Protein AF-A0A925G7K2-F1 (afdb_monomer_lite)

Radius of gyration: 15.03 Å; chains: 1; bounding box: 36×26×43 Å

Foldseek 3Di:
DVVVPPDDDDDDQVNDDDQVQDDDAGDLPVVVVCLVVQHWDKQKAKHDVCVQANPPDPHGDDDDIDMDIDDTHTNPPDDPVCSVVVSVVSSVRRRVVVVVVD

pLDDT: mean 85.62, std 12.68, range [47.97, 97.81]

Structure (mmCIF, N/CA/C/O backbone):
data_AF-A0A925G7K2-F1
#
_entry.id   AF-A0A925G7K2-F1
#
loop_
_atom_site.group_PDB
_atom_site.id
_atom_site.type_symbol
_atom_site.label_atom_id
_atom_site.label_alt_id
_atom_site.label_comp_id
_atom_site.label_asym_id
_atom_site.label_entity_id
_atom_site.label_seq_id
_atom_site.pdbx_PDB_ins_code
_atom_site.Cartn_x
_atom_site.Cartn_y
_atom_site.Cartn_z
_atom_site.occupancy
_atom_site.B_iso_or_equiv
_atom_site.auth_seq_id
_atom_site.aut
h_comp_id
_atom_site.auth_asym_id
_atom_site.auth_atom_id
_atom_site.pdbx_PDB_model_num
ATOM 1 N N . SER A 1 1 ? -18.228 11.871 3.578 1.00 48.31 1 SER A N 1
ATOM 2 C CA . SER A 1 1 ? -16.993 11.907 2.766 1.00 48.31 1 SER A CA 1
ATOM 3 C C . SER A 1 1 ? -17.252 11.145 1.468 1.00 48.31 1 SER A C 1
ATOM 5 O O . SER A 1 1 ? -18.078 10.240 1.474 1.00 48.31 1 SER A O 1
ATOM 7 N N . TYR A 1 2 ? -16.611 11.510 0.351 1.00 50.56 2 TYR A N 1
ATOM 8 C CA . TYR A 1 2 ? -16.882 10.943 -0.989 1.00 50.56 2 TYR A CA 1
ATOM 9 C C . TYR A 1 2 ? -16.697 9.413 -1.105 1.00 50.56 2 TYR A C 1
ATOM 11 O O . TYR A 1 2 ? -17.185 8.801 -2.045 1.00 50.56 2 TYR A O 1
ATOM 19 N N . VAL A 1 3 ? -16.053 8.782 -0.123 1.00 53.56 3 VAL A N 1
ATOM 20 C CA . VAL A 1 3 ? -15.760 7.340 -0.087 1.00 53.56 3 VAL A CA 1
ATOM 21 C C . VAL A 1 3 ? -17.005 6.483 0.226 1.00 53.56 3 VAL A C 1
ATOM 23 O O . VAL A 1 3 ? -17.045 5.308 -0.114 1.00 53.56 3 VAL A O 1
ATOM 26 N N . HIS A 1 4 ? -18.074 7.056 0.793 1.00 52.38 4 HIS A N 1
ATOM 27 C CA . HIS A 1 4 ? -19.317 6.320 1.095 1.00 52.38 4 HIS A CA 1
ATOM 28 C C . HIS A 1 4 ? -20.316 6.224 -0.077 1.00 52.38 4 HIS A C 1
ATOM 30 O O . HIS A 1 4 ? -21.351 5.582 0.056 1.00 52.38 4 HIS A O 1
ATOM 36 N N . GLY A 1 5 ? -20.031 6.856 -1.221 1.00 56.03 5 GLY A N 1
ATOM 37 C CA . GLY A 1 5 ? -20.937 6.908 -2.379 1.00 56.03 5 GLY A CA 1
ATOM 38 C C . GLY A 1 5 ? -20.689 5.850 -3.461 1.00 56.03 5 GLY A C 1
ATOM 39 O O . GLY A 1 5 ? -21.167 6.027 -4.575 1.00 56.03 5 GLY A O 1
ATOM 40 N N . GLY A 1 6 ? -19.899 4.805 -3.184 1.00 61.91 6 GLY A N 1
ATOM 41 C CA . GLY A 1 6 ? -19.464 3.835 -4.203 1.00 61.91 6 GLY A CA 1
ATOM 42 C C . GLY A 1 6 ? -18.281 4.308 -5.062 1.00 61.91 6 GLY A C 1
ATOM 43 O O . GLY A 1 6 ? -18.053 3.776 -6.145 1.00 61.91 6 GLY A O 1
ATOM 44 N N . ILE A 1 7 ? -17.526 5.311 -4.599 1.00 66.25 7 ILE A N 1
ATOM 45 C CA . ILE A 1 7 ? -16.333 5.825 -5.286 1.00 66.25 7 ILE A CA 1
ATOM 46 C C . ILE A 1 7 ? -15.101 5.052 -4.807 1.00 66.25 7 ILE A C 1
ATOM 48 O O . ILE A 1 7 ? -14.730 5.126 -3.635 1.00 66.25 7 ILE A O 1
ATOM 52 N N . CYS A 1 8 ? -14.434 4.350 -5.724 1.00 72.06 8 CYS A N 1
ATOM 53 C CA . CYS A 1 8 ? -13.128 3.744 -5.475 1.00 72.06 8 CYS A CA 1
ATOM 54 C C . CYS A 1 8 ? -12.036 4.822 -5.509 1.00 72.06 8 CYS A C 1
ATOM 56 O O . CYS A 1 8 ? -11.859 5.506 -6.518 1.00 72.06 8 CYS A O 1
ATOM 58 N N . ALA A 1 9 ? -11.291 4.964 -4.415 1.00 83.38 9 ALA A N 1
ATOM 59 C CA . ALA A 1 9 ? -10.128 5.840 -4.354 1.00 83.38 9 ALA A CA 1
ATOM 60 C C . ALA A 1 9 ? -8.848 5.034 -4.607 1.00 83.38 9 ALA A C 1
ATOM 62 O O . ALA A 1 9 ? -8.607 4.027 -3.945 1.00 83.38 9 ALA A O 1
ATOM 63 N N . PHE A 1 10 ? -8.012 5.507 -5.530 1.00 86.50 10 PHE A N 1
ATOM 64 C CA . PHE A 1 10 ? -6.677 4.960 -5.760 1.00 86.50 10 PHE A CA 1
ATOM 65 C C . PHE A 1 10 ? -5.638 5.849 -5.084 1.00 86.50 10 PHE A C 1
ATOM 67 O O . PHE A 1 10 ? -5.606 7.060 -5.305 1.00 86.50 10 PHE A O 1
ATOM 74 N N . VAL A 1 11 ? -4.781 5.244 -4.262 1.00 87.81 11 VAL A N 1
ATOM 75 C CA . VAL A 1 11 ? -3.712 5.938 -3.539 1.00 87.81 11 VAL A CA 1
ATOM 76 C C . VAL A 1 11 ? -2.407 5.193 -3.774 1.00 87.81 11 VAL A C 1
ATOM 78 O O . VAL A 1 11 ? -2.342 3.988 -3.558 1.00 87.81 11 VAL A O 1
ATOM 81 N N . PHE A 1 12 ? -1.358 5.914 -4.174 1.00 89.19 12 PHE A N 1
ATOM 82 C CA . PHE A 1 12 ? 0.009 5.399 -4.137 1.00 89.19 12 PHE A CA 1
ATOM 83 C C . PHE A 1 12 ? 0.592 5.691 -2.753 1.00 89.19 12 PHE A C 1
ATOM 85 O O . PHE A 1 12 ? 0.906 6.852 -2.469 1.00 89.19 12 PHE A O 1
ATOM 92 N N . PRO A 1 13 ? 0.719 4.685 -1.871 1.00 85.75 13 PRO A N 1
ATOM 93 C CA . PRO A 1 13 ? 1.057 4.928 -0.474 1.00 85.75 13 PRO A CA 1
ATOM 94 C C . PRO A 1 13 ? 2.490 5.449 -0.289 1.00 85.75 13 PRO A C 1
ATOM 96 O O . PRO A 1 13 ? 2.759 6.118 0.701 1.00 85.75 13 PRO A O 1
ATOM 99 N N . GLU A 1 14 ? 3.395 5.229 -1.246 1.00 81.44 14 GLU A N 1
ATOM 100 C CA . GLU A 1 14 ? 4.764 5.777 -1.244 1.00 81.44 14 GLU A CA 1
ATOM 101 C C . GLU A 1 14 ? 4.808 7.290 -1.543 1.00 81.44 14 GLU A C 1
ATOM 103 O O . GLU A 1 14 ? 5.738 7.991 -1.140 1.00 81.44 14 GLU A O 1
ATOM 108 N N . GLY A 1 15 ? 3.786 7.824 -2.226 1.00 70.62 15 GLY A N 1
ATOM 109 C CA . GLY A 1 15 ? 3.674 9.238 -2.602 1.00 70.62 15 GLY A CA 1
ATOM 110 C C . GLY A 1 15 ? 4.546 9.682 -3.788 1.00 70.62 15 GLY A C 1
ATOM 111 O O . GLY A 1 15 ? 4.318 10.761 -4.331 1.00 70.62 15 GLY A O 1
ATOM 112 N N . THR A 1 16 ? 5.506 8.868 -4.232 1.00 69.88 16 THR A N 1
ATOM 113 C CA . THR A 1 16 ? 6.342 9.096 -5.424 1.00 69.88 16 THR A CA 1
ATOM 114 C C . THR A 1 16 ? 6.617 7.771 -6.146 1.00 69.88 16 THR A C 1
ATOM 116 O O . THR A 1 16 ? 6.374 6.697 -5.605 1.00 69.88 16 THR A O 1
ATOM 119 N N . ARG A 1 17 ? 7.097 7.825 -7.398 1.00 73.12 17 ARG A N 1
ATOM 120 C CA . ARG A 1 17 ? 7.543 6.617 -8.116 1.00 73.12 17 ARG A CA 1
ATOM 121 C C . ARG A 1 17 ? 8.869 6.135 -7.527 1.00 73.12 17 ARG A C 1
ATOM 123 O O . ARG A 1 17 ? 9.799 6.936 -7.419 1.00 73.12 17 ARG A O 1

▸ Exercise aim
Scan the records above for the lines holding "ATOM 5 O O ." and "ATOM 36 N N". Transcribe those two and every line between them word for word, and no others.

▸ Solved problem
ATOM 5 O O . SER A 1 1 ? -18.078 10.240 1.474 1.00 48.31 1 SER A O 1
ATOM 7 N N . TYR A 1 2 ? -16.611 11.510 0.351 1.00 50.56 2 TYR A N 1
ATOM 8 C CA . TYR A 1 2 ? -16.882 10.943 -0.989 1.00 50.56 2 TYR A CA 1
ATOM 9 C C . TYR A 1 2 ? -16.697 9.413 -1.105 1.00 50.56 2 TYR A C 1
ATOM 11 O O . TYR A 1 2 ? -17.185 8.801 -2.045 1.00 50.56 2 TYR A O 1
ATOM 19 N N . VAL A 1 3 ? -16.053 8.782 -0.123 1.00 53.56 3 VAL A N 1
ATOM 20 C CA . VAL A 1 3 ? -15.760 7.340 -0.087 1.00 53.56 3 VAL A CA 1
ATOM 21 C C . VAL A 1 3 ? -17.005 6.483 0.226 1.00 53.56 3 VAL A C 1
ATOM 23 O O . VAL A 1 3 ? -17.045 5.308 -0.114 1.00 53.56 3 VAL A O 1
ATOM 26 N N . HIS A 1 4 ? -18.074 7.056 0.793 1.00 52.38 4 HIS A N 1
ATOM 27 C CA . HIS A 1 4 ? -19.317 6.320 1.095 1.00 52.38 4 HIS A CA 1
ATOM 28 C C . HIS A 1 4 ? -20.316 6.224 -0.077 1.00 52.38 4 HIS A C 1
ATOM 30 O O . HIS A 1 4 ? -21.351 5.582 0.056 1.00 52.38 4 HIS A O 1
ATOM 36 N N . GLY A 1 5 ? -20.031 6.856 -1.221 1.00 56.03 5 GLY A N 1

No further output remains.